* **Listed entries**:

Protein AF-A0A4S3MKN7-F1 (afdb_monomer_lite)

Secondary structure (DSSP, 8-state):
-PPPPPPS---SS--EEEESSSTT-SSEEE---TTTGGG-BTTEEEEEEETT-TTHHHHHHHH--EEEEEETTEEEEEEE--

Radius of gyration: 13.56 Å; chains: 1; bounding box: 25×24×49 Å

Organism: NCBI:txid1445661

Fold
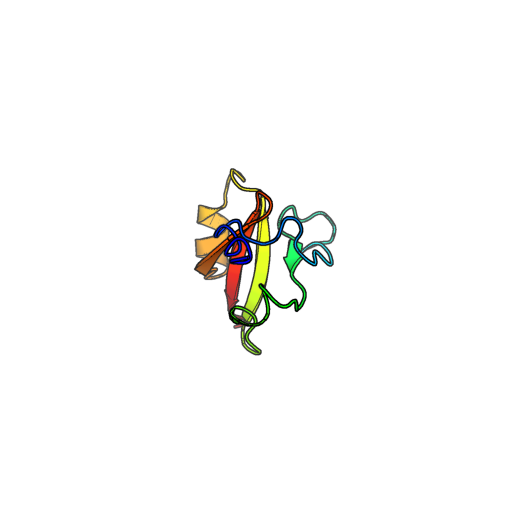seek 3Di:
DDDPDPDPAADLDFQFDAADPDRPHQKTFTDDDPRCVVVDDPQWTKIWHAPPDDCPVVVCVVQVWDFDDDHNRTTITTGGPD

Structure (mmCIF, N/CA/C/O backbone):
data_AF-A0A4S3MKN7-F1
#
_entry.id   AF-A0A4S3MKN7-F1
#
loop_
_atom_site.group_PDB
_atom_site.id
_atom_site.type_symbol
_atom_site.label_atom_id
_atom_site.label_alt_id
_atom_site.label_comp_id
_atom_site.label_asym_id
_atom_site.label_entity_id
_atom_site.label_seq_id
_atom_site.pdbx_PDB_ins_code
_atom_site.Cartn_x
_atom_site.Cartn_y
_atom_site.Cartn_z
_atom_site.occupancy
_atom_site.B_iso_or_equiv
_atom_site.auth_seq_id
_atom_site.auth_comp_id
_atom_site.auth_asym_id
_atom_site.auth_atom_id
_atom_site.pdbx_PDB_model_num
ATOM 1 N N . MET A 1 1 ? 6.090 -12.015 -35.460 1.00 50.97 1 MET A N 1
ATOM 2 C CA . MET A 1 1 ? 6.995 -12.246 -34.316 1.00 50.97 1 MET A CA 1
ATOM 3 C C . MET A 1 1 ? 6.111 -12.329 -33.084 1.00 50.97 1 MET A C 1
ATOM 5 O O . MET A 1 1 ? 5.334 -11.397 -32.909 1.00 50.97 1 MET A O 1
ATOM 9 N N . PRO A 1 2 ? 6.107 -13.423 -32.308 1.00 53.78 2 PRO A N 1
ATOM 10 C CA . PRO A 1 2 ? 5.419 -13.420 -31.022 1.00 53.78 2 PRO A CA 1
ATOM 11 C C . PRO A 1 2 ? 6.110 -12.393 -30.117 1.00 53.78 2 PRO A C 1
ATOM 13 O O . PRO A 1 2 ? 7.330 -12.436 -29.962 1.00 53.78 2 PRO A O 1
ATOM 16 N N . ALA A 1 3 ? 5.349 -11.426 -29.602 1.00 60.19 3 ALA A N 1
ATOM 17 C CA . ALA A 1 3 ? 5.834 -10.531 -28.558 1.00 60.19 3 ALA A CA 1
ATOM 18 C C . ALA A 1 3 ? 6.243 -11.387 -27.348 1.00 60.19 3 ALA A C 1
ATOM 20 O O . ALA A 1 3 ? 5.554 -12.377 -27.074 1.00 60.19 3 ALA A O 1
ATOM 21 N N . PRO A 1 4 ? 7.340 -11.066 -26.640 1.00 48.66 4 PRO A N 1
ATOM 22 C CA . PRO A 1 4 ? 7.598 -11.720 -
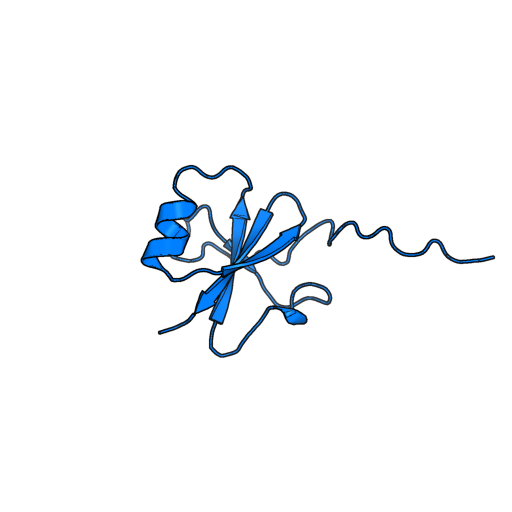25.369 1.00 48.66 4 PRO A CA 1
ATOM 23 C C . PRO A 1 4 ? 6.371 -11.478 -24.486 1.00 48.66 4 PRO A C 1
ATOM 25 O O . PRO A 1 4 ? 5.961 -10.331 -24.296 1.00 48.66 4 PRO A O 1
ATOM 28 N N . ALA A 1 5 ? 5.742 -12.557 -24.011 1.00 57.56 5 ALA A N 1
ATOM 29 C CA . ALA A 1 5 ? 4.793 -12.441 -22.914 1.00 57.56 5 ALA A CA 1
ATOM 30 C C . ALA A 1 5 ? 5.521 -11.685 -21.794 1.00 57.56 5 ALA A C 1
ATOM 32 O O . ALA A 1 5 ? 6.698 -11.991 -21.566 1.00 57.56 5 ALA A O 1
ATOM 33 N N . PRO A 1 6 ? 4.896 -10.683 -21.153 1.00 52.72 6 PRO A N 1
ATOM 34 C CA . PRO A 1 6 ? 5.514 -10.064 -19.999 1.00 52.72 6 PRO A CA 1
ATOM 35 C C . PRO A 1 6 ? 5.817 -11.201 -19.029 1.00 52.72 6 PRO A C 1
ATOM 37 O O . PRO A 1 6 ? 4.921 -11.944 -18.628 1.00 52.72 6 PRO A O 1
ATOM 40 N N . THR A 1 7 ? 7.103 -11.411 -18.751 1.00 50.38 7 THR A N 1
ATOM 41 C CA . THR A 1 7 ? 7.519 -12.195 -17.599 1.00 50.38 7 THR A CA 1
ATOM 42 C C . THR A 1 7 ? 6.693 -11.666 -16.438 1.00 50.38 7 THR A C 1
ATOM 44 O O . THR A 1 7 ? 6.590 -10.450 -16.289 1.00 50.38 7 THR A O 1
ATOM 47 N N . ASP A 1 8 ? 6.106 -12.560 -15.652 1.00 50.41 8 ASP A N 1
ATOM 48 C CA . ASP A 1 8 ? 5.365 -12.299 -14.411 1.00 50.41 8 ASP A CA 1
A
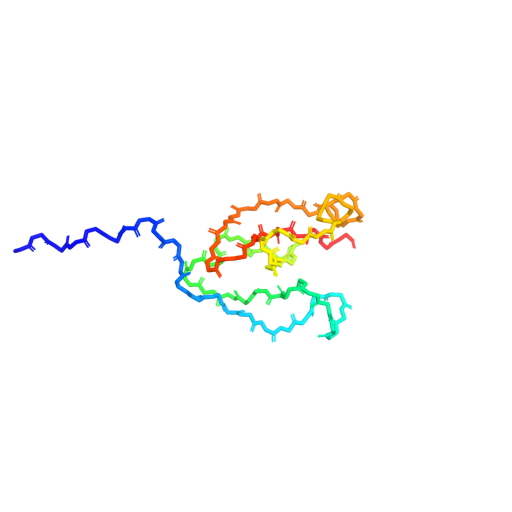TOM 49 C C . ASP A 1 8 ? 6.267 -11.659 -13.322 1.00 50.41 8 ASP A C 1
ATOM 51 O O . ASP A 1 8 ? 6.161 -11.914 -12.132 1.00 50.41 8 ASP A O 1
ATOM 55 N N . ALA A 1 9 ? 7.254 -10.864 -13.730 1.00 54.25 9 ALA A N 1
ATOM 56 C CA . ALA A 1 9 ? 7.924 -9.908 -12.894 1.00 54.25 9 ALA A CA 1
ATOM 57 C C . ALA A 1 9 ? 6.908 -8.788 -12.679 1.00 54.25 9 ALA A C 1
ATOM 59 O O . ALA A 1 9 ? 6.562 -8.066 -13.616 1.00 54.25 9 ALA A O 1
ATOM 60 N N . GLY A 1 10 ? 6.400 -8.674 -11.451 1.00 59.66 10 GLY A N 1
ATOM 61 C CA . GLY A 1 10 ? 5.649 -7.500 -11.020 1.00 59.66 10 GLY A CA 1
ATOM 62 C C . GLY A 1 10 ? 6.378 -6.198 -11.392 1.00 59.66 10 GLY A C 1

* * *

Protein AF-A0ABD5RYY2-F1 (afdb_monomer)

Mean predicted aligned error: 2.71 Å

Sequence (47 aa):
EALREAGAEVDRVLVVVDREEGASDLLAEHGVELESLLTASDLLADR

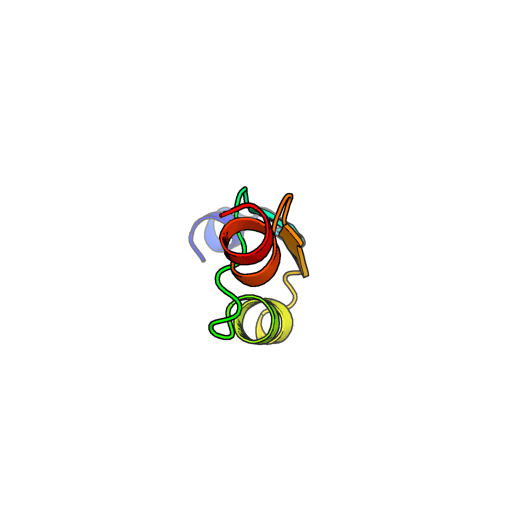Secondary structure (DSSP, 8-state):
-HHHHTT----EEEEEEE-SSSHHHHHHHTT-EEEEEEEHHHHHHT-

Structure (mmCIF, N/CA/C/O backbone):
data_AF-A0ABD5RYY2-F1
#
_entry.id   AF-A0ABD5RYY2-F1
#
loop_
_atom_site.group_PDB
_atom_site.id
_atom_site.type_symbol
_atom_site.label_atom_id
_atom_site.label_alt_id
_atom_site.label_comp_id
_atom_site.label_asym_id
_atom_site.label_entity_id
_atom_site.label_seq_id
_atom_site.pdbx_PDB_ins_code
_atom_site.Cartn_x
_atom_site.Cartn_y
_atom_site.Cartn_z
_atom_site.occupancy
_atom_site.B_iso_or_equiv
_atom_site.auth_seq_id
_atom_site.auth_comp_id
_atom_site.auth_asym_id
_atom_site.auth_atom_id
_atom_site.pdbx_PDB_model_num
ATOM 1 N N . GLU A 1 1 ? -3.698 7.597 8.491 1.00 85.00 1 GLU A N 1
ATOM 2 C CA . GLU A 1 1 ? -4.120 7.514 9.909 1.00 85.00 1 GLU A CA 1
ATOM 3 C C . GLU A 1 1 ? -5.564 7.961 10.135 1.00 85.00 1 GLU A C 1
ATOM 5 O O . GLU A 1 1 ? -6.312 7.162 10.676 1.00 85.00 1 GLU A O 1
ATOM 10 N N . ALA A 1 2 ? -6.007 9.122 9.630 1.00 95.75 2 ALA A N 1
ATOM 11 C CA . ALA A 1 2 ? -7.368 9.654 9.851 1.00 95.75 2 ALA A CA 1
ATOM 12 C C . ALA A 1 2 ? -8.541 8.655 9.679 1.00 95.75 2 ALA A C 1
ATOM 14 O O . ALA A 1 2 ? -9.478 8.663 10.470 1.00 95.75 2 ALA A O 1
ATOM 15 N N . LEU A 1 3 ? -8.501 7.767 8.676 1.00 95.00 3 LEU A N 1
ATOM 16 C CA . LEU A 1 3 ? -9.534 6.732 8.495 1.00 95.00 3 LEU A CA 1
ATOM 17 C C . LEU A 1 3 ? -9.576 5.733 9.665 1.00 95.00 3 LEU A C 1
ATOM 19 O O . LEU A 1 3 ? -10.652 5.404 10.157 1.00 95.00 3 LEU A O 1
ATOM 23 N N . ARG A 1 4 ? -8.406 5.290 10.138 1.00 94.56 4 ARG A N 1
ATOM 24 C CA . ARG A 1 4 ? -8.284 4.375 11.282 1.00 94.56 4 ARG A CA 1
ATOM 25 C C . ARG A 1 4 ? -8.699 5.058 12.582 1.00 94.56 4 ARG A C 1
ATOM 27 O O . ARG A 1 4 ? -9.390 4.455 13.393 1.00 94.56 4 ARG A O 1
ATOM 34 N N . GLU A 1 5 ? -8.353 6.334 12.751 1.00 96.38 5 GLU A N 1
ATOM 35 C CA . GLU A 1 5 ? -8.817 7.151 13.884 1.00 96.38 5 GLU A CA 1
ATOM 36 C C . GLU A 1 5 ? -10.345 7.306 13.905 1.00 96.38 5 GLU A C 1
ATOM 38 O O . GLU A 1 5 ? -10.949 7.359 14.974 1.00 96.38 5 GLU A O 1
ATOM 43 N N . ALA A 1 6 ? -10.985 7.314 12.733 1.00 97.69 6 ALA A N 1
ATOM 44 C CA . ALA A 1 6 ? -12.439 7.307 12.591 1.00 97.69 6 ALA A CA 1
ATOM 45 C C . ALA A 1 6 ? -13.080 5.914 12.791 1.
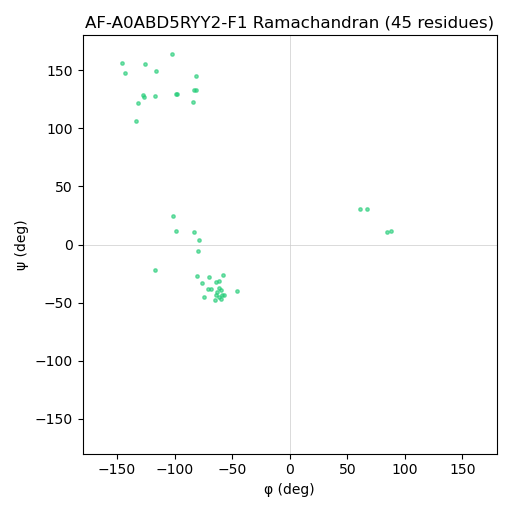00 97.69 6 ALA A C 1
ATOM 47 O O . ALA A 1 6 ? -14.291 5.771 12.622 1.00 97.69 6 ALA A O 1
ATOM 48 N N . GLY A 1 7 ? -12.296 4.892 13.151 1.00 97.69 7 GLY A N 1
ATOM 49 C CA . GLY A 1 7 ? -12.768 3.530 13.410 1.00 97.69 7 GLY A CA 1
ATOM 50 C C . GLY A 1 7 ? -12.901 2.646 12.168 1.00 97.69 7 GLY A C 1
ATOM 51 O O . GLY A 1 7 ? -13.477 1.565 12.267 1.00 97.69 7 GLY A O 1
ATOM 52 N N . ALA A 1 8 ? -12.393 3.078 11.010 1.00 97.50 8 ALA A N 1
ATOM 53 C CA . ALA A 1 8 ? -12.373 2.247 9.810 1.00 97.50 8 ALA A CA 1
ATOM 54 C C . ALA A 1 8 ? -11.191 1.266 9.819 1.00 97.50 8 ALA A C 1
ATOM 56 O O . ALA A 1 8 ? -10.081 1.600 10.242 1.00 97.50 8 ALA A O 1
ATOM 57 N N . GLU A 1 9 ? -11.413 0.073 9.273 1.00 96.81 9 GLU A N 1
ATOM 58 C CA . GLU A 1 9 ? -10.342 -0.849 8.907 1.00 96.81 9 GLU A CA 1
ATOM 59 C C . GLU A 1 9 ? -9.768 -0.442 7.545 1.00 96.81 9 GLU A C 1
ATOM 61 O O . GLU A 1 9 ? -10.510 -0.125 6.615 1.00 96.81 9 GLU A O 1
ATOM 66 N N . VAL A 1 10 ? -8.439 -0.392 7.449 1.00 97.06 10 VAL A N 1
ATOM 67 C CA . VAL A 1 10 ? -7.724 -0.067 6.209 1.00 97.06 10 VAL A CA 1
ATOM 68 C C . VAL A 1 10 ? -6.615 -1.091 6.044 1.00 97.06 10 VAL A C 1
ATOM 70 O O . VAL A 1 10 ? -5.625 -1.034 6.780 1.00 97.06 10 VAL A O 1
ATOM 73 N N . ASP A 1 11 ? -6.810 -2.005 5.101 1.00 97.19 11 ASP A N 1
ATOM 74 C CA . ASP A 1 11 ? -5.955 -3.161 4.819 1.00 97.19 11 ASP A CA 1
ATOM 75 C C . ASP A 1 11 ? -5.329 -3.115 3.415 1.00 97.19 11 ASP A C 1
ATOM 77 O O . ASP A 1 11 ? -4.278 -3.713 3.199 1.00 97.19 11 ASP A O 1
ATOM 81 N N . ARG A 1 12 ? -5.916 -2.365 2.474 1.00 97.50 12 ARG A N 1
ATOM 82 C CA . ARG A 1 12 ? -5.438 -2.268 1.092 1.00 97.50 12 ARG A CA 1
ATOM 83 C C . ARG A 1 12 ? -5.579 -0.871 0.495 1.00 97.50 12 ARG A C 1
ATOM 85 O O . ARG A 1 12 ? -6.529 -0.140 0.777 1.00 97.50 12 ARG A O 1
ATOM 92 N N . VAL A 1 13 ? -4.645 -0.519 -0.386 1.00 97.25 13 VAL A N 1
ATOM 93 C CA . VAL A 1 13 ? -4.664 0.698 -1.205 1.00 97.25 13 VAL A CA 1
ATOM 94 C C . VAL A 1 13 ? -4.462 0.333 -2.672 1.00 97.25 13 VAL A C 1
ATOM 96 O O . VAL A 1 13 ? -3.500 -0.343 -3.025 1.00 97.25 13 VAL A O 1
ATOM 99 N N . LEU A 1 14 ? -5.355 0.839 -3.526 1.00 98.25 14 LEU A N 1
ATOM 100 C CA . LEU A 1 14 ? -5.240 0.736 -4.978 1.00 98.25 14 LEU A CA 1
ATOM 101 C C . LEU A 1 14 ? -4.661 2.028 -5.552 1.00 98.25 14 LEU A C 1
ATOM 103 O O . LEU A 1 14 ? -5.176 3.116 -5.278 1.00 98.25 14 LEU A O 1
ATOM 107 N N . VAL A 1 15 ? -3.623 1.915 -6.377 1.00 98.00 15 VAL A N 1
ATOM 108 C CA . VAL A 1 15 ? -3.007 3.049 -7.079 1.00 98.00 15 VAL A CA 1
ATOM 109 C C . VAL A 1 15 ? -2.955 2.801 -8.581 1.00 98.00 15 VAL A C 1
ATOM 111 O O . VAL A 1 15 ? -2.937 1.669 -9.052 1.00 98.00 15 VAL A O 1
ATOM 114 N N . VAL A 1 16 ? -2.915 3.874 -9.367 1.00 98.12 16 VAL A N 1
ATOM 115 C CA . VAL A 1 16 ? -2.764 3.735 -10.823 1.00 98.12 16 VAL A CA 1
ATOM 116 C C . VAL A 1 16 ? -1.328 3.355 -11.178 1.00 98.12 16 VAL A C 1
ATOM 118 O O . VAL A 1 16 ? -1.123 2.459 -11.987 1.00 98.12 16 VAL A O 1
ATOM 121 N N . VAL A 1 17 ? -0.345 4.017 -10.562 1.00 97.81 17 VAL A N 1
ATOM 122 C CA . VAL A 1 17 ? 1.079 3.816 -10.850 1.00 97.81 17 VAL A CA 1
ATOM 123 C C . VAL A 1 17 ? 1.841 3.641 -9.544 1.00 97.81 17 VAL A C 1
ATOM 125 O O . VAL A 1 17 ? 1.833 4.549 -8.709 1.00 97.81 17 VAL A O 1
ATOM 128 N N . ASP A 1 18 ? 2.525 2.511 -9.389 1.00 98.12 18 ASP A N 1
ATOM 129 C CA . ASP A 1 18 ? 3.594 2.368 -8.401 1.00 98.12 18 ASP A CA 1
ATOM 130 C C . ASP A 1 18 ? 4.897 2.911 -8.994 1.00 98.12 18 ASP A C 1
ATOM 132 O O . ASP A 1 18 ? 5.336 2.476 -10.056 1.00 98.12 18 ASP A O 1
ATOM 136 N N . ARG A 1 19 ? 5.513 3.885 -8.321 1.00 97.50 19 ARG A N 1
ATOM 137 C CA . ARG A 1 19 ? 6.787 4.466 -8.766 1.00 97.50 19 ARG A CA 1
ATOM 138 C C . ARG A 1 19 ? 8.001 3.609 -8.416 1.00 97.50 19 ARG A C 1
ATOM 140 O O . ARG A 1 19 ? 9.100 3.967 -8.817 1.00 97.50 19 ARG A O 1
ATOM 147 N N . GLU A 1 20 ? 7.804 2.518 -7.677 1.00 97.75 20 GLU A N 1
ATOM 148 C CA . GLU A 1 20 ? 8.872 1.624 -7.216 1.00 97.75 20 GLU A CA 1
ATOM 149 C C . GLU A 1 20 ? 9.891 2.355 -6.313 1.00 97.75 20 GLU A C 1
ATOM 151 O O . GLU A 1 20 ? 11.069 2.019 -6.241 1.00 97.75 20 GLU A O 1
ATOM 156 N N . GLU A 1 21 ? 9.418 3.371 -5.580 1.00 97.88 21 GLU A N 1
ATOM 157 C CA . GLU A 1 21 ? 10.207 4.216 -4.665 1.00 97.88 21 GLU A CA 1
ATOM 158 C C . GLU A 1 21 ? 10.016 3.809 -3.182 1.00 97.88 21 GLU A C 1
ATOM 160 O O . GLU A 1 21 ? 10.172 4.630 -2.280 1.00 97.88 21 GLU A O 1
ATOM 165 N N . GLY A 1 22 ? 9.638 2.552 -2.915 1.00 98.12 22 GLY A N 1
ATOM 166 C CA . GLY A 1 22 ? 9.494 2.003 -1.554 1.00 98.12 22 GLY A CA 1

* **Task statement**: Your answer must be the exact lines from the records above, from the one containing "ATOM 27 O O" through the one containing "ATOM 57 N N", both included, with every picture left out.

* **The completed task**:
ATOM 27 O O . ARG A 1 4 ? -9.390 4.455 13.393 1.00 94.56 4 ARG A O 1
ATOM 34 N N . GLU A 1 5 ? -8.353 6.334 12.751 1.00 96.38 5 GLU A N 1
ATOM 35 C CA . GLU A 1 5 ? -8.817 7.151 13.884 1.00 96.38 5 GLU A CA 1
ATOM 36 C C . GLU A 1 5 ? -10.345 7.306 13.905 1.00 96.38 5 GLU A C 1
ATOM 38 O O . GLU A 1 5 ? -10.949 7.359 14.974 1.00 96.38 5 GLU A O 1
ATOM 43 N N . ALA A 1 6 ? -10.985 7.314 12.733 1.00 97.69 6 ALA A N 1
ATOM 44 C CA . ALA A 1 6 ? -12.439 7.307 12.591 1.00 97.69 6 ALA A CA 1
ATOM 45 C C . ALA A 1 6 ? -13.080 5.914 12.791 1.
00 97.69 6 ALA A C 1
ATOM 47 O O . ALA A 1 6 ? -14.291 5.771 12.622 1.00 97.69 6 ALA A O 1
ATOM 48 N N . GLY A 1 7 ? -12.296 4.892 13.151 1.00 97.69 7 GLY A N 1
ATOM 49 C CA . GLY A 1 7 ? -12.768 3.530 13.410 1.00 97.69 7 GLY A CA 1
ATOM 50 C C . GLY A 1 7 ? -12.901 2.646 12.168 1.00 97.69 7 GLY A C 1
ATOM 51 O O . GLY A 1 7 ? -13.477 1.565 12.267 1.00 97.69 7 GLY A O 1
ATOM 52 N N . ALA A 1 8 ? -12.393 3.078 11.010 1.00 97.50 8 ALA A N 1
ATOM 53 C CA . ALA A 1 8 ? -12.373 2.247 9.810 1.00 97.50 8 ALA A CA 1
ATOM 54 C C . ALA A 1 8 ? -11.191 1.266 9.819 1.00 97.50 8 ALA A C 1
ATOM 56 O O . ALA A 1 8 ? -10.081 1.600 10.242 1.00 97.50 8 ALA A O 1
ATOM 57 N N . GLU A 1 9 ? -11.413 0.073 9.273 1.00 96.81 9 GLU A N 1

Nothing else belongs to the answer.